Acórdão nº 695/13.5TBLSA.C1 de Court of Appeal of Coimbra (Portugal), 04 de Fevereiro de 2020

Magistrado ResponsávelMARIA JOÃO AREIAS
Data da Resolução04 de Fevereiro de 2020
EmissorCourt of Appeal of Coimbra (Portugal)

Acordam no Tribunal da Relação de Coimbra (2ª Secção): I – RELATÓRIO Declarada a insolvência de L..., foi, por despacho de 13 de novembro de 2013, admitido liminarmente o pedido de exoneração do passivo restante, determinando que o rendimento disponível que o insolvente viesse a auferir, no montante correspondente a um salário mínimo e meio, se considerava concedido ao fiduciário.

Por despacho de 30 de janeiro de 2017 e realizado o rateio final, foi decretado o encerramento do processo de insolvência nos termos do artigo 230º, nº1, al. a), do CIRE, dando início ao período de cinco anos da cessão.

Decorrido o primeiro ano do período de cessão, a Sra. Fiduciária informou que, naquele ano, não houvera lugar a quaisquer entregas e que o devedor não prestara quaisquer informações sobre a sua situação de empregabilidade e rendimentos auferidos.

Findo o segundo ano do período de cessão, a Sra. Fiduciária prestou idêntica informação, dando conta de que o devedor não procedera a quaisquer entregas e não prestara informações sobre a sua situação de empregabilidade e rendimentos auferidos.
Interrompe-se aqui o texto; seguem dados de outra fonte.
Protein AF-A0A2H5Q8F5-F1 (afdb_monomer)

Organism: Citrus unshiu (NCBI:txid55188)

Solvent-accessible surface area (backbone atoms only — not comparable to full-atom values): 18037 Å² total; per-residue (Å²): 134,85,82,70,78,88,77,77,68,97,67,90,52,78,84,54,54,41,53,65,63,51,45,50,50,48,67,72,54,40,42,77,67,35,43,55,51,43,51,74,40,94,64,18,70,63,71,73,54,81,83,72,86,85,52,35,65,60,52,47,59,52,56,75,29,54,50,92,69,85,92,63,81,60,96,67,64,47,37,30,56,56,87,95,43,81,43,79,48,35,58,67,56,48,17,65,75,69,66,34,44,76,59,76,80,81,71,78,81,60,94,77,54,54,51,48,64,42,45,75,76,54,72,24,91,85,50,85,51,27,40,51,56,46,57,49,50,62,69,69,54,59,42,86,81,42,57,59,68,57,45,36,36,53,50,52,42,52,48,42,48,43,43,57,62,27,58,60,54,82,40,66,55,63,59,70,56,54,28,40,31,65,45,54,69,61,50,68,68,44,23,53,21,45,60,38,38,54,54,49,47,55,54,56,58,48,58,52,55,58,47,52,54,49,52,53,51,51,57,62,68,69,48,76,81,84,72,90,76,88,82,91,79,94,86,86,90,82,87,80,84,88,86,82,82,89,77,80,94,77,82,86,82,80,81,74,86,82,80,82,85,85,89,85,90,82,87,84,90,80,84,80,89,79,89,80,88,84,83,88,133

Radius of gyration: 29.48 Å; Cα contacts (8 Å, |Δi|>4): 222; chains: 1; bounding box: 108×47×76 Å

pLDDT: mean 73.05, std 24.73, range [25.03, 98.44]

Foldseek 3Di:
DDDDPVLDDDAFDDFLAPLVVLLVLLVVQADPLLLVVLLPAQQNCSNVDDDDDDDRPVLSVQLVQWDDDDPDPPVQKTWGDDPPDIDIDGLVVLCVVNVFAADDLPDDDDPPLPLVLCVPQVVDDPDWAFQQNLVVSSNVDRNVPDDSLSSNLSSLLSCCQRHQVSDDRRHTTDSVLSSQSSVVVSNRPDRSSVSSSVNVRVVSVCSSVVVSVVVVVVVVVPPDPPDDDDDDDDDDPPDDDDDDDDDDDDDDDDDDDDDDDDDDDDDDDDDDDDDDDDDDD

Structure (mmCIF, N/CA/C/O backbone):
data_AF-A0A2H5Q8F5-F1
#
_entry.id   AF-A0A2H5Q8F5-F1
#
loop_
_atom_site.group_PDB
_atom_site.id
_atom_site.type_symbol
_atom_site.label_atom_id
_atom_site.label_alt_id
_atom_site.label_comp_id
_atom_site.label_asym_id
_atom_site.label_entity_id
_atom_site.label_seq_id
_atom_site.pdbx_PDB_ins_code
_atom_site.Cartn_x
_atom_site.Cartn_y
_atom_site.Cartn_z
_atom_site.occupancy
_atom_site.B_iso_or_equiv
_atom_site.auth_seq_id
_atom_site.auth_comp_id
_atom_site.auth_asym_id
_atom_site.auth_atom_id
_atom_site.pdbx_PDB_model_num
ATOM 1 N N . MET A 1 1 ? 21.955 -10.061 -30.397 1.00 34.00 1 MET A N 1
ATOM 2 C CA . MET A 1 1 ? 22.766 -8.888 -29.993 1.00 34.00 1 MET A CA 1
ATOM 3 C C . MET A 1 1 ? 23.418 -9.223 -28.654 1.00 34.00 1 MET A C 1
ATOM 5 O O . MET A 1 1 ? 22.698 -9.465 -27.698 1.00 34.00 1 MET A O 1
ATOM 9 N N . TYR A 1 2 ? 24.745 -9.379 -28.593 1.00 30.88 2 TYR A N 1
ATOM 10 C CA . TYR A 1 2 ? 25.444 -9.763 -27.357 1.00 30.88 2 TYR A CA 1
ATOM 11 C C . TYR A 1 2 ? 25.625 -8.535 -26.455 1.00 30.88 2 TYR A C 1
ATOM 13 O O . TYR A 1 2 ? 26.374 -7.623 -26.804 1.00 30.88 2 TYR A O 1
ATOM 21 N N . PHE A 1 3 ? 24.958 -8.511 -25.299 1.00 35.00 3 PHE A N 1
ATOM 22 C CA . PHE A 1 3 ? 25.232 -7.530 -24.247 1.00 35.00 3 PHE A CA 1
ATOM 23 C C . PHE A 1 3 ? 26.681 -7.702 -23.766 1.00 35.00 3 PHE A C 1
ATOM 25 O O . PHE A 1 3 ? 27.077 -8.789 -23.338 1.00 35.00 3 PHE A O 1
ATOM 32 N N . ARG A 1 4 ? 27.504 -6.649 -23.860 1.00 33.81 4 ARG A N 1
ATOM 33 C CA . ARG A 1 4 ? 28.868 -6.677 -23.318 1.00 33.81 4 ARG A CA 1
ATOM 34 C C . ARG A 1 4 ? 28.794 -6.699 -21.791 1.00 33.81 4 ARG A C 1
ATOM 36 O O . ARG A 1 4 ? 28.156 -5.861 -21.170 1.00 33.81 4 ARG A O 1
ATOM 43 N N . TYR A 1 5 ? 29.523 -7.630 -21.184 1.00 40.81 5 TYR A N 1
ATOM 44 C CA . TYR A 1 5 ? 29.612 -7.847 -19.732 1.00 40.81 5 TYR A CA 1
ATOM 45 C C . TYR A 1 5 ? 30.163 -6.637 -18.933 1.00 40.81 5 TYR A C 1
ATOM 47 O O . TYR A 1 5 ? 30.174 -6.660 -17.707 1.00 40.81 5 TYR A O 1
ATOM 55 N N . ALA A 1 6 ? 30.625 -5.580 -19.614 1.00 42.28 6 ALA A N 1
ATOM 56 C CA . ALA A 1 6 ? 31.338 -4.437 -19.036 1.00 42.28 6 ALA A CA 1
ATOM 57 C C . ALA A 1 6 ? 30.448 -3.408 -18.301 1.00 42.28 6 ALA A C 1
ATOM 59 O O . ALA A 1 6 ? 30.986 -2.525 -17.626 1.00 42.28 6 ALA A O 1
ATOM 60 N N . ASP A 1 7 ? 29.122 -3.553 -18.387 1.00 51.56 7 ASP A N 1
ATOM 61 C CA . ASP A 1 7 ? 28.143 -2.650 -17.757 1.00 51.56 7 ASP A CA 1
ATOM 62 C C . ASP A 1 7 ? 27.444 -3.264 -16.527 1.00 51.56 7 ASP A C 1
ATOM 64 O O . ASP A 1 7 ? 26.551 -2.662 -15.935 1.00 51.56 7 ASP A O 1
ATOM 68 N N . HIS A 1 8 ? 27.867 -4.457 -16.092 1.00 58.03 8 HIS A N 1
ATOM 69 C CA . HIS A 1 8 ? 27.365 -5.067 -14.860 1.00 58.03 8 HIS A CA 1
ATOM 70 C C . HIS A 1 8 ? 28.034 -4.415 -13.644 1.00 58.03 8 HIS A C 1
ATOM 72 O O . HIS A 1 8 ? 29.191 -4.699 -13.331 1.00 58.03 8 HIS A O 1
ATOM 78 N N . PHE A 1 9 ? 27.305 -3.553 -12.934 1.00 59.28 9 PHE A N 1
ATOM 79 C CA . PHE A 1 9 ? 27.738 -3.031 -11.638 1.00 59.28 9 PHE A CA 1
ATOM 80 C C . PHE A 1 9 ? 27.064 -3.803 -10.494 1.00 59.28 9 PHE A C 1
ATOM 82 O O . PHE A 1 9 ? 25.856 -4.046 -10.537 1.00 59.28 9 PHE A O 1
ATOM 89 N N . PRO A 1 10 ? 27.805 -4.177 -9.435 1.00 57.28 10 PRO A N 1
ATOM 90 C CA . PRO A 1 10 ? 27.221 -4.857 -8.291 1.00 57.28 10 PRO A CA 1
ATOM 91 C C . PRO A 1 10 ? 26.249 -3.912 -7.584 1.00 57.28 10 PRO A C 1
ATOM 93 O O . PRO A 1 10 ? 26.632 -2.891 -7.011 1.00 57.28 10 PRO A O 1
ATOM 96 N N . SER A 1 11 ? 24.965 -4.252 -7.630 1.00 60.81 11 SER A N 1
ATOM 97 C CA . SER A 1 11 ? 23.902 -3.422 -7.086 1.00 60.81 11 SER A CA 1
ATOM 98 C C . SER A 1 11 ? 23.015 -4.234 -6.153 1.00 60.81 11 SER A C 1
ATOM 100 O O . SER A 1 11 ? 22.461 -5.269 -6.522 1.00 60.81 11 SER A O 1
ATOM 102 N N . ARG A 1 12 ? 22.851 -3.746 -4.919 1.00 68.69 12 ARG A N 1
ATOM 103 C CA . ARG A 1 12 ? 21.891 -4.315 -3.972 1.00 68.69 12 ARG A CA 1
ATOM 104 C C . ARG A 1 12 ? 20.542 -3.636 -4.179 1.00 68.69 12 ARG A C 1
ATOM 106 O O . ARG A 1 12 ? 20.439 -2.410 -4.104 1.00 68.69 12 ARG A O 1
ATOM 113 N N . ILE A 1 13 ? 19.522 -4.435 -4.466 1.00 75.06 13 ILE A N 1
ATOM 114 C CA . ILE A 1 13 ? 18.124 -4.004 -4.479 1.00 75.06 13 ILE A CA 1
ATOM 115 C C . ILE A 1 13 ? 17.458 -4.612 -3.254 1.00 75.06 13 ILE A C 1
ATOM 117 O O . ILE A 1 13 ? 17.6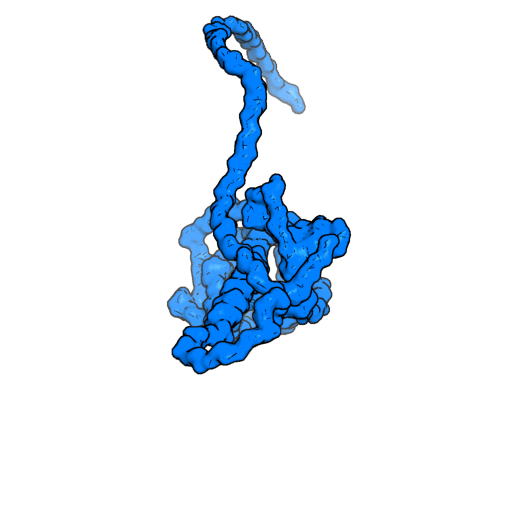34 -5.795 -2.963 1.00 75.06 13 ILE A O 1
ATOM 121 N N . SER A 1 14 ? 16.723 -3.795 -2.514 1.00 75.12 14 SER A N 1
ATOM 122 C CA . SER A 1 14 ? 15.974 -4.224 -1.337 1.00 75.12 14 SER A CA 1
ATOM 123 C C . SER A 1 14 ? 14.509 -3.872 -1.509 1.00 75.12 14 SER A C 1
ATOM 125 O O . SER A 1 14 ? 14.201 -2.729 -1.837 1.00 75.12 14 SER A O 1
ATOM 127 N N . SER A 1 15 ? 13.630 -4.826 -1.221 1.00 79.69 15 SER A N 1
ATOM 128 C CA . SER A 1 15 ? 12.203 -4.558 -1.086 1.00 79.69 15 SER A CA 1
ATOM 129 C C . SER A 1 15 ? 11.922 -3.952 0.283 1.00 79.69 15 SER A C 1
ATOM 131 O O . SER A 1 15 ? 12.392 -4.458 1.304 1.00 79.69 15 SER A O 1
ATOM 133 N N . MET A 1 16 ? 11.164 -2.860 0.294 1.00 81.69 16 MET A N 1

Acrescentou apenas lhe ser possível deduzir que o devedor estará empregado porque, contactado para prestar informações, se comprometeu a entregar os seus recibos de vencimento, o que não fez.

Perante este relatório, o credor Banco S..., S.A. veio requerer a cessação antecipada do procedimento de exoneração, atenta a violação dos deveres a que o devedor se encontra adstrito, conforme art. 239.º, n.º 4, al. a), do Código da Insolvência e da Recuperação de Empresas.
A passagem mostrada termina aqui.